(INPUT DATA)

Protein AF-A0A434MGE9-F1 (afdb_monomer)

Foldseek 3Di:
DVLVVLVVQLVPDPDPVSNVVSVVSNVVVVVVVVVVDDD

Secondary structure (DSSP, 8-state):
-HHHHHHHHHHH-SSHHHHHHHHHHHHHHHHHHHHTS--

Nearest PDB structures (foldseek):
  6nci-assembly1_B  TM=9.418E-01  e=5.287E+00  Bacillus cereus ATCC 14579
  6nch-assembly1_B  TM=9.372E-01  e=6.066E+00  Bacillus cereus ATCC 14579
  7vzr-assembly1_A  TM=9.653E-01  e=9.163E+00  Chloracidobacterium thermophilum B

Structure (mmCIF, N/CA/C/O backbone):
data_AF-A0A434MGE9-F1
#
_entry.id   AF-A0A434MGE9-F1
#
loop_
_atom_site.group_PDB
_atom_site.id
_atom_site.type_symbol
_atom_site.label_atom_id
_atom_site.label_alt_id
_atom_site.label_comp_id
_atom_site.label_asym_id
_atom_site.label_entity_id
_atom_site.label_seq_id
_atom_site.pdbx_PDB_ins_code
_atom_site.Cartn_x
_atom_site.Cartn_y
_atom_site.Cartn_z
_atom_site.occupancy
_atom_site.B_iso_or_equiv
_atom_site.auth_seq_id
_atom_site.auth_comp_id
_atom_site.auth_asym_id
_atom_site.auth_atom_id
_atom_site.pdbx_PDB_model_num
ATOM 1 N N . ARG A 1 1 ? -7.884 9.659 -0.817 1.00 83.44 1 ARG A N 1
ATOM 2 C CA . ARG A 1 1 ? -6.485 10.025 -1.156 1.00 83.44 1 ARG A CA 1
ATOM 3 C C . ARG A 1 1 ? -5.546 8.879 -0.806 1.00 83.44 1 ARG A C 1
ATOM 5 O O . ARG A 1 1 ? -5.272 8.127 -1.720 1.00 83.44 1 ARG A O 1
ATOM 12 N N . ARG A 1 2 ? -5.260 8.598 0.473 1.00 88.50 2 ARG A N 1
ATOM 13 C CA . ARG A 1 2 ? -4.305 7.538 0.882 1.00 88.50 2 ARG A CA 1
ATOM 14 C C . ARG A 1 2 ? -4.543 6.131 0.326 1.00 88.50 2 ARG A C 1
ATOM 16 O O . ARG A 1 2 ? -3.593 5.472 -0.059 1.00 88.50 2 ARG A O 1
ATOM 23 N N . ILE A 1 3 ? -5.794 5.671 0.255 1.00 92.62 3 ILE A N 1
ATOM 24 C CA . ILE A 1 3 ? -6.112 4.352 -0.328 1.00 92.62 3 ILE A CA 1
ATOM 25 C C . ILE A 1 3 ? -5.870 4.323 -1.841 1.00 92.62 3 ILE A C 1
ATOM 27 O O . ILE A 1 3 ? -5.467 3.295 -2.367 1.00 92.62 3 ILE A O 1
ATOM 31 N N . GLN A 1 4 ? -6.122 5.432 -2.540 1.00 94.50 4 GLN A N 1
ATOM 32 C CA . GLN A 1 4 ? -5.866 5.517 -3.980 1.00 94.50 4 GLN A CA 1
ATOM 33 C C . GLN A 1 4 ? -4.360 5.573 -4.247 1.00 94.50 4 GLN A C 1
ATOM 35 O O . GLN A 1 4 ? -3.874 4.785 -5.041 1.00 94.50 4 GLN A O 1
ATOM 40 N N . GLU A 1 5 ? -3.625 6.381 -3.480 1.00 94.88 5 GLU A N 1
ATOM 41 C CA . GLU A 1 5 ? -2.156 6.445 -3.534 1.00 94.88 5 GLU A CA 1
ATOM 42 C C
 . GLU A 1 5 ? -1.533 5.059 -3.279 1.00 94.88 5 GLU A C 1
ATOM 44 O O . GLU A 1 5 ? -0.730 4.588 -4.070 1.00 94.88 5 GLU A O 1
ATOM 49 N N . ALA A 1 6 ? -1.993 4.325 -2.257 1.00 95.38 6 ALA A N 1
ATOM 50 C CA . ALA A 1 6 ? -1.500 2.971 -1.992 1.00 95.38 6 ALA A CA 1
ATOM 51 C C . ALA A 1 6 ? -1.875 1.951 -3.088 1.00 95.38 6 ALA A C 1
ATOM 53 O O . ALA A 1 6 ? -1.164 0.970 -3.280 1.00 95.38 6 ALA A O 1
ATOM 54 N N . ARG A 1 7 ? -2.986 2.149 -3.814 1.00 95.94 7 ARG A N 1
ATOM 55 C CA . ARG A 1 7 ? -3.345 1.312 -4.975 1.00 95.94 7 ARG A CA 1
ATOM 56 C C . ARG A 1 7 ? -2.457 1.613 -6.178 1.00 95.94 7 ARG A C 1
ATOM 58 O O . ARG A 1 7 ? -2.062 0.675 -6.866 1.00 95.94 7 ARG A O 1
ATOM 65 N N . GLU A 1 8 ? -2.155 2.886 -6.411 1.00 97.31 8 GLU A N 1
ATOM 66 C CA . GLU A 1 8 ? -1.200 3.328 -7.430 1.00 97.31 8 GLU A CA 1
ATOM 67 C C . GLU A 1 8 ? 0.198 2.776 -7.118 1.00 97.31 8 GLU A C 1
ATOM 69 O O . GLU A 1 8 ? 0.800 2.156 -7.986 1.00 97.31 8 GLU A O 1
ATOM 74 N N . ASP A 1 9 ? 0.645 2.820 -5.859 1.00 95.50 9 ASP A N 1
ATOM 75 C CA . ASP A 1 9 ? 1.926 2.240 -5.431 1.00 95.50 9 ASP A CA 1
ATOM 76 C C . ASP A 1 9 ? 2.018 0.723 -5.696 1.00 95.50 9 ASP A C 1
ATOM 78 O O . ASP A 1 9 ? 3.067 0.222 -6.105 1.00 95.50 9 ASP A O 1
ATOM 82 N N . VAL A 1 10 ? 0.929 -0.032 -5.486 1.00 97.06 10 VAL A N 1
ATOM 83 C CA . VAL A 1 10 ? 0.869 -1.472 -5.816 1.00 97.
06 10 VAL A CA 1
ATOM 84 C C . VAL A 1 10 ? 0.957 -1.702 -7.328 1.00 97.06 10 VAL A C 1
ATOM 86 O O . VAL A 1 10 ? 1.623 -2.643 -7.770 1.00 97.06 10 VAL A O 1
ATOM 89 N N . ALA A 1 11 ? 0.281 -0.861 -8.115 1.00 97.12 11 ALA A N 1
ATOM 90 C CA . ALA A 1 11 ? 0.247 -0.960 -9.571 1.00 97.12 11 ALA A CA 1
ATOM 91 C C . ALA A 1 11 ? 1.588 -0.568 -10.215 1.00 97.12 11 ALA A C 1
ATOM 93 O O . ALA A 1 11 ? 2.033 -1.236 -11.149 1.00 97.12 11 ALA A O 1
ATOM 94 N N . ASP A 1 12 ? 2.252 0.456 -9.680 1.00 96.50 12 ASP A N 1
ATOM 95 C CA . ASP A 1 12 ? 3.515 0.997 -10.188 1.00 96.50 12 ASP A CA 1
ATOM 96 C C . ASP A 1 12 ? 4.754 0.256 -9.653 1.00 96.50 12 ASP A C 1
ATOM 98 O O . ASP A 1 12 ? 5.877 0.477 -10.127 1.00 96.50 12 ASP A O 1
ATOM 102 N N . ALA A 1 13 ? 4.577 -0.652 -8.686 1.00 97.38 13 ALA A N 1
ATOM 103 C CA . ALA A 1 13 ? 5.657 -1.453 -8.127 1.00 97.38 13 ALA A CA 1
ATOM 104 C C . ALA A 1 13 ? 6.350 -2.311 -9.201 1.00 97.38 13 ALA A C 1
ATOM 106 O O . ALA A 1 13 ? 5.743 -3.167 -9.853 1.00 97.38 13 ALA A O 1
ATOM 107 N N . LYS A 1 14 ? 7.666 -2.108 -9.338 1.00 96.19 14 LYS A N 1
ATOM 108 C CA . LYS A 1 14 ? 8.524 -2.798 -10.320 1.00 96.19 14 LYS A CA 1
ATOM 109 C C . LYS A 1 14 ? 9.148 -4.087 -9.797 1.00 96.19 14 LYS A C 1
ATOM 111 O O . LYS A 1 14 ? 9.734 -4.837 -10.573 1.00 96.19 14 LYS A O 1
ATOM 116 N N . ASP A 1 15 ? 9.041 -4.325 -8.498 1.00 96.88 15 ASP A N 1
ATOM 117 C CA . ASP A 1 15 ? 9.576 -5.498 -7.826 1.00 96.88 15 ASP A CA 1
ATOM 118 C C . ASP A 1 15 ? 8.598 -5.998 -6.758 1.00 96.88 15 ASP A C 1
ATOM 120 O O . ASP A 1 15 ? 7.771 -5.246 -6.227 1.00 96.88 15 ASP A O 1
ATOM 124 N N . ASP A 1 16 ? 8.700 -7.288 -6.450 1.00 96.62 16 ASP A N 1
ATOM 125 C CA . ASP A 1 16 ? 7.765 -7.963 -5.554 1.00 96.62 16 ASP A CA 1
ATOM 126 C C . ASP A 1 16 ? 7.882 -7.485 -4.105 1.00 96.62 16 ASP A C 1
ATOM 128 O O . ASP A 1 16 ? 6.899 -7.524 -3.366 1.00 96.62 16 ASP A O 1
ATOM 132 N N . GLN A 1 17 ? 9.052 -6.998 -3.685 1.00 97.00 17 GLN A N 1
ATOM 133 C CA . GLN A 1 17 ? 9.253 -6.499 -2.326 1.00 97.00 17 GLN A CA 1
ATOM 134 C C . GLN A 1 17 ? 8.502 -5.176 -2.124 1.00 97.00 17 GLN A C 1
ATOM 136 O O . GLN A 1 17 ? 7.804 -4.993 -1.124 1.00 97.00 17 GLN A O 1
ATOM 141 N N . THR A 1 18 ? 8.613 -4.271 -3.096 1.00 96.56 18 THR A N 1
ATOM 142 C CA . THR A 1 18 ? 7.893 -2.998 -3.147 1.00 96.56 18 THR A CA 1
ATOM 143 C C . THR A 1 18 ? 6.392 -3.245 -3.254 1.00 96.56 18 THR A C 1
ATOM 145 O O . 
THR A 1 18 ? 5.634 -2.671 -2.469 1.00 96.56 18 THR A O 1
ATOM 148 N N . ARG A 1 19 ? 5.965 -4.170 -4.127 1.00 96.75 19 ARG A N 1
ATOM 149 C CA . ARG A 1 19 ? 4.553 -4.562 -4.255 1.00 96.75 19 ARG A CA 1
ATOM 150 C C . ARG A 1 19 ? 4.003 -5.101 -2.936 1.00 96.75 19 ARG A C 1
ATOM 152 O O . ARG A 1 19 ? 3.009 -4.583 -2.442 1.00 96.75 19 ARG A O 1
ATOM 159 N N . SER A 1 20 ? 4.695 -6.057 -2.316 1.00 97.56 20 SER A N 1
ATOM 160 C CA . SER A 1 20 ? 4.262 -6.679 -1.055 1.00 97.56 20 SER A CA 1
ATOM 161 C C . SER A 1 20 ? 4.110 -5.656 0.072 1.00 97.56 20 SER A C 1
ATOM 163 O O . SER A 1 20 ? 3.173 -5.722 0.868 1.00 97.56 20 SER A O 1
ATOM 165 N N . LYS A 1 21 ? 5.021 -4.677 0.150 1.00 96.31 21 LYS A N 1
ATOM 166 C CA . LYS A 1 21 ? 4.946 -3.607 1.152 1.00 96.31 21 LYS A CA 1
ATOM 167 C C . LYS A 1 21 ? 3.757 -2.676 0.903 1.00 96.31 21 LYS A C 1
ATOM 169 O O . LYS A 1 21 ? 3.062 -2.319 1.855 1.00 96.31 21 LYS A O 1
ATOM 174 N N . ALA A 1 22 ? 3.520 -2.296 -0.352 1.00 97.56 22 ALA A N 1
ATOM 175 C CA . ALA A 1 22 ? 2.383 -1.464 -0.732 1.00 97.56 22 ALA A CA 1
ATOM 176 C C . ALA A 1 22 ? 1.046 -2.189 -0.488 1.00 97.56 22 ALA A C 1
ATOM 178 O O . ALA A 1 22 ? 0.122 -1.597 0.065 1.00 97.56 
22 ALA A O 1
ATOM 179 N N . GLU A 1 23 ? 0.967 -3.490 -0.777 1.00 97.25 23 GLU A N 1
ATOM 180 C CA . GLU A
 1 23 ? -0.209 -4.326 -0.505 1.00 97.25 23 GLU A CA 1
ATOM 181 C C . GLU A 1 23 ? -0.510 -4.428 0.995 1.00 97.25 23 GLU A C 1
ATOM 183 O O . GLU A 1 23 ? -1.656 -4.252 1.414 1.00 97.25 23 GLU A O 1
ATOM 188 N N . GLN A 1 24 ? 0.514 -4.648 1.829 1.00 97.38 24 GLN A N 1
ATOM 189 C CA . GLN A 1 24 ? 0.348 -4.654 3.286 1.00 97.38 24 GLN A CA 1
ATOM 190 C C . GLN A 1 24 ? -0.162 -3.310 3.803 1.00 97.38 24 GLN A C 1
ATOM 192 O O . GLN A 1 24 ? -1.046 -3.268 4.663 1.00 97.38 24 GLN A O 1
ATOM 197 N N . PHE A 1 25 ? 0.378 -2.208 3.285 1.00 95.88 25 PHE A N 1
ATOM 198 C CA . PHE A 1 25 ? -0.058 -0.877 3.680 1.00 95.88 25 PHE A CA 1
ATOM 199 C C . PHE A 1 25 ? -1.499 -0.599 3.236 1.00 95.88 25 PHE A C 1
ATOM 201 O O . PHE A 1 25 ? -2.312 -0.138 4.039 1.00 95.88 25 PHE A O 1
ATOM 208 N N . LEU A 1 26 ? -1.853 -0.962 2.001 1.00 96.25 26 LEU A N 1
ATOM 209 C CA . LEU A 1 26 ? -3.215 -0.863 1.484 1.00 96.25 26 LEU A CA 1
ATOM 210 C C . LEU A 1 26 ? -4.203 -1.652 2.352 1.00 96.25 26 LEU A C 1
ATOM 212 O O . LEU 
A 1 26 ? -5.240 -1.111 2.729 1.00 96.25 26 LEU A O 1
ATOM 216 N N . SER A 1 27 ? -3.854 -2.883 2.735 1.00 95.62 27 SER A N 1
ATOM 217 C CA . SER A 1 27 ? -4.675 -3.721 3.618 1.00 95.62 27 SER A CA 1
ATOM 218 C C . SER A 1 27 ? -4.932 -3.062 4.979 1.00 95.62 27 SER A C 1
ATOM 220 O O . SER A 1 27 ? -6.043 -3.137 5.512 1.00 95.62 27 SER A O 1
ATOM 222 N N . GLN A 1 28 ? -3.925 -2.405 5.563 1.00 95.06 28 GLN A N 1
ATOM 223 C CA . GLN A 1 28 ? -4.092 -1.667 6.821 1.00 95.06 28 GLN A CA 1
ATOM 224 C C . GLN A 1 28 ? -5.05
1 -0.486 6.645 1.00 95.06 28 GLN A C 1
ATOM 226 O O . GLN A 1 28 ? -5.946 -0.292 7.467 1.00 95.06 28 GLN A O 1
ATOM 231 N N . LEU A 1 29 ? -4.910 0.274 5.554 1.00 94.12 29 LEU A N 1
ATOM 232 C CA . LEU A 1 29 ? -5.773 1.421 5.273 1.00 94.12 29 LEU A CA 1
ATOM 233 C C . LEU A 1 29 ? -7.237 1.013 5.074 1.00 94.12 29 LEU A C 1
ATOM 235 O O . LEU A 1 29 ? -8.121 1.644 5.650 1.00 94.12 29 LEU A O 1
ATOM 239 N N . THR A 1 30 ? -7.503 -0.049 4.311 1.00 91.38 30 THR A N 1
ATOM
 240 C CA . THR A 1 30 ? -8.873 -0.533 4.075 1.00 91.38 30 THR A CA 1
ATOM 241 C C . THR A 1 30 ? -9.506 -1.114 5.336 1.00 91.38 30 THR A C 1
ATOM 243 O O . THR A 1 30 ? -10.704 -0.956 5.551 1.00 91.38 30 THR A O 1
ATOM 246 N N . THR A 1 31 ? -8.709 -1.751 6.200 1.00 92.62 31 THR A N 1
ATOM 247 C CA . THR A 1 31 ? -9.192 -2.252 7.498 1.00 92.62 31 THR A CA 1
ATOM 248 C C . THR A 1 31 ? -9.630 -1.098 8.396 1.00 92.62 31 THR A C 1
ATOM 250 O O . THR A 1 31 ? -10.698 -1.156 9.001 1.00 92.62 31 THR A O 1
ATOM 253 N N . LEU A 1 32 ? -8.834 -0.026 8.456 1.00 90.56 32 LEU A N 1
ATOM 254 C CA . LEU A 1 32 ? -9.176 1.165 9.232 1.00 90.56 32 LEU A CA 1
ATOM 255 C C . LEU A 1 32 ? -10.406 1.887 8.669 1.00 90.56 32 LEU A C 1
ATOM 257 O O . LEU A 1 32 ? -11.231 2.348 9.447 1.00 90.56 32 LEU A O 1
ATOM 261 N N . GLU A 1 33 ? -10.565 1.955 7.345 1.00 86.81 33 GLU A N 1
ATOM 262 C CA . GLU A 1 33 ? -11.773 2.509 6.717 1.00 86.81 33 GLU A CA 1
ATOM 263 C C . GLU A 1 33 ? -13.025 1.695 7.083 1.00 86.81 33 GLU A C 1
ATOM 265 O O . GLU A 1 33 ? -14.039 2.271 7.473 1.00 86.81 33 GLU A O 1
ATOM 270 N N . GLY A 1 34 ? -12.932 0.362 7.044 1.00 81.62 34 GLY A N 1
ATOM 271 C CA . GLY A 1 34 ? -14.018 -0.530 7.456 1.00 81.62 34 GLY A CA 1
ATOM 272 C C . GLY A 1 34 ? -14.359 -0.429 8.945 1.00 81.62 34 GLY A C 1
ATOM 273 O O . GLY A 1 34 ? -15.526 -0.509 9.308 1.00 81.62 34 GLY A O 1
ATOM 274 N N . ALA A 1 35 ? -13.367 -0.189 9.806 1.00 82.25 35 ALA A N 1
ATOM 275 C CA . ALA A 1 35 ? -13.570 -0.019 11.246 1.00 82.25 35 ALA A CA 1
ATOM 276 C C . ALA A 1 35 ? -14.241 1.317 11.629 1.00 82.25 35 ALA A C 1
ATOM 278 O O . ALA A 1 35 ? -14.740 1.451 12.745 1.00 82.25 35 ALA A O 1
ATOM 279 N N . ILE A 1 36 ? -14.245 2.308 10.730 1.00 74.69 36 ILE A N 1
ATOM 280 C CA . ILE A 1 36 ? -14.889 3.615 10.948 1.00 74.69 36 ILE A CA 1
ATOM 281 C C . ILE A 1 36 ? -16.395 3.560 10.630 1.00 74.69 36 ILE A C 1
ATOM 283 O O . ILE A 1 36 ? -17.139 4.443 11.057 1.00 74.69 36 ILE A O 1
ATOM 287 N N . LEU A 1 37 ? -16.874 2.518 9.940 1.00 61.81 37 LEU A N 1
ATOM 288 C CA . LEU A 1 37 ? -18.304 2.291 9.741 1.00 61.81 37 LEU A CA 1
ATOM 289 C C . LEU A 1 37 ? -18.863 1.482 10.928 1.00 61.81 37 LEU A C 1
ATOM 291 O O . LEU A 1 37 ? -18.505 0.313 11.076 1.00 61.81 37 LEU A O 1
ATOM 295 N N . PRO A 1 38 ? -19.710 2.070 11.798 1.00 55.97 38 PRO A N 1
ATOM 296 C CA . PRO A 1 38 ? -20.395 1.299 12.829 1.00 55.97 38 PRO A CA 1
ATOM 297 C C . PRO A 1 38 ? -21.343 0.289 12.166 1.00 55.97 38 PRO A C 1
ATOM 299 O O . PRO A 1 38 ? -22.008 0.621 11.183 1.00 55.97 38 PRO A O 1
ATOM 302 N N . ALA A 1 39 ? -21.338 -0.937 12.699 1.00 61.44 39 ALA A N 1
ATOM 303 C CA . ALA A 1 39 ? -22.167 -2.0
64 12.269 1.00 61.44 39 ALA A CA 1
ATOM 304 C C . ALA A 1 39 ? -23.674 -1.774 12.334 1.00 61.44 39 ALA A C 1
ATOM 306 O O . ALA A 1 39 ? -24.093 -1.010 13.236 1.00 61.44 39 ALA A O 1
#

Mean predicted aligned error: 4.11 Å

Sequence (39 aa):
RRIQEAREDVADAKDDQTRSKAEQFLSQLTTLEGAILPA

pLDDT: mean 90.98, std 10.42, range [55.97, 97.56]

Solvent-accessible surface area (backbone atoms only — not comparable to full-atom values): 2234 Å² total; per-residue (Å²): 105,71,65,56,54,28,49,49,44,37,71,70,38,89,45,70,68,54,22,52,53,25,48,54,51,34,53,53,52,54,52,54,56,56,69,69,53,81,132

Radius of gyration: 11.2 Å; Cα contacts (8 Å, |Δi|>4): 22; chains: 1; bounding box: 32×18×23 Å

(End INPUT DATA)

▶ _TASK REQUIREMENTS_
Where a line of the data above includes the string "Bacillus", pull it out.

▶ _ANSWER TO THE EXERCISE_
  6nci-assembly1_B  TM=9.418E-01  e=5.287E+00  Bacillus cereus ATCC 14579
  6nch-assembly1_B  TM=9.372E-01  e=6.066E+00  Bacillus cereus ATCC 14579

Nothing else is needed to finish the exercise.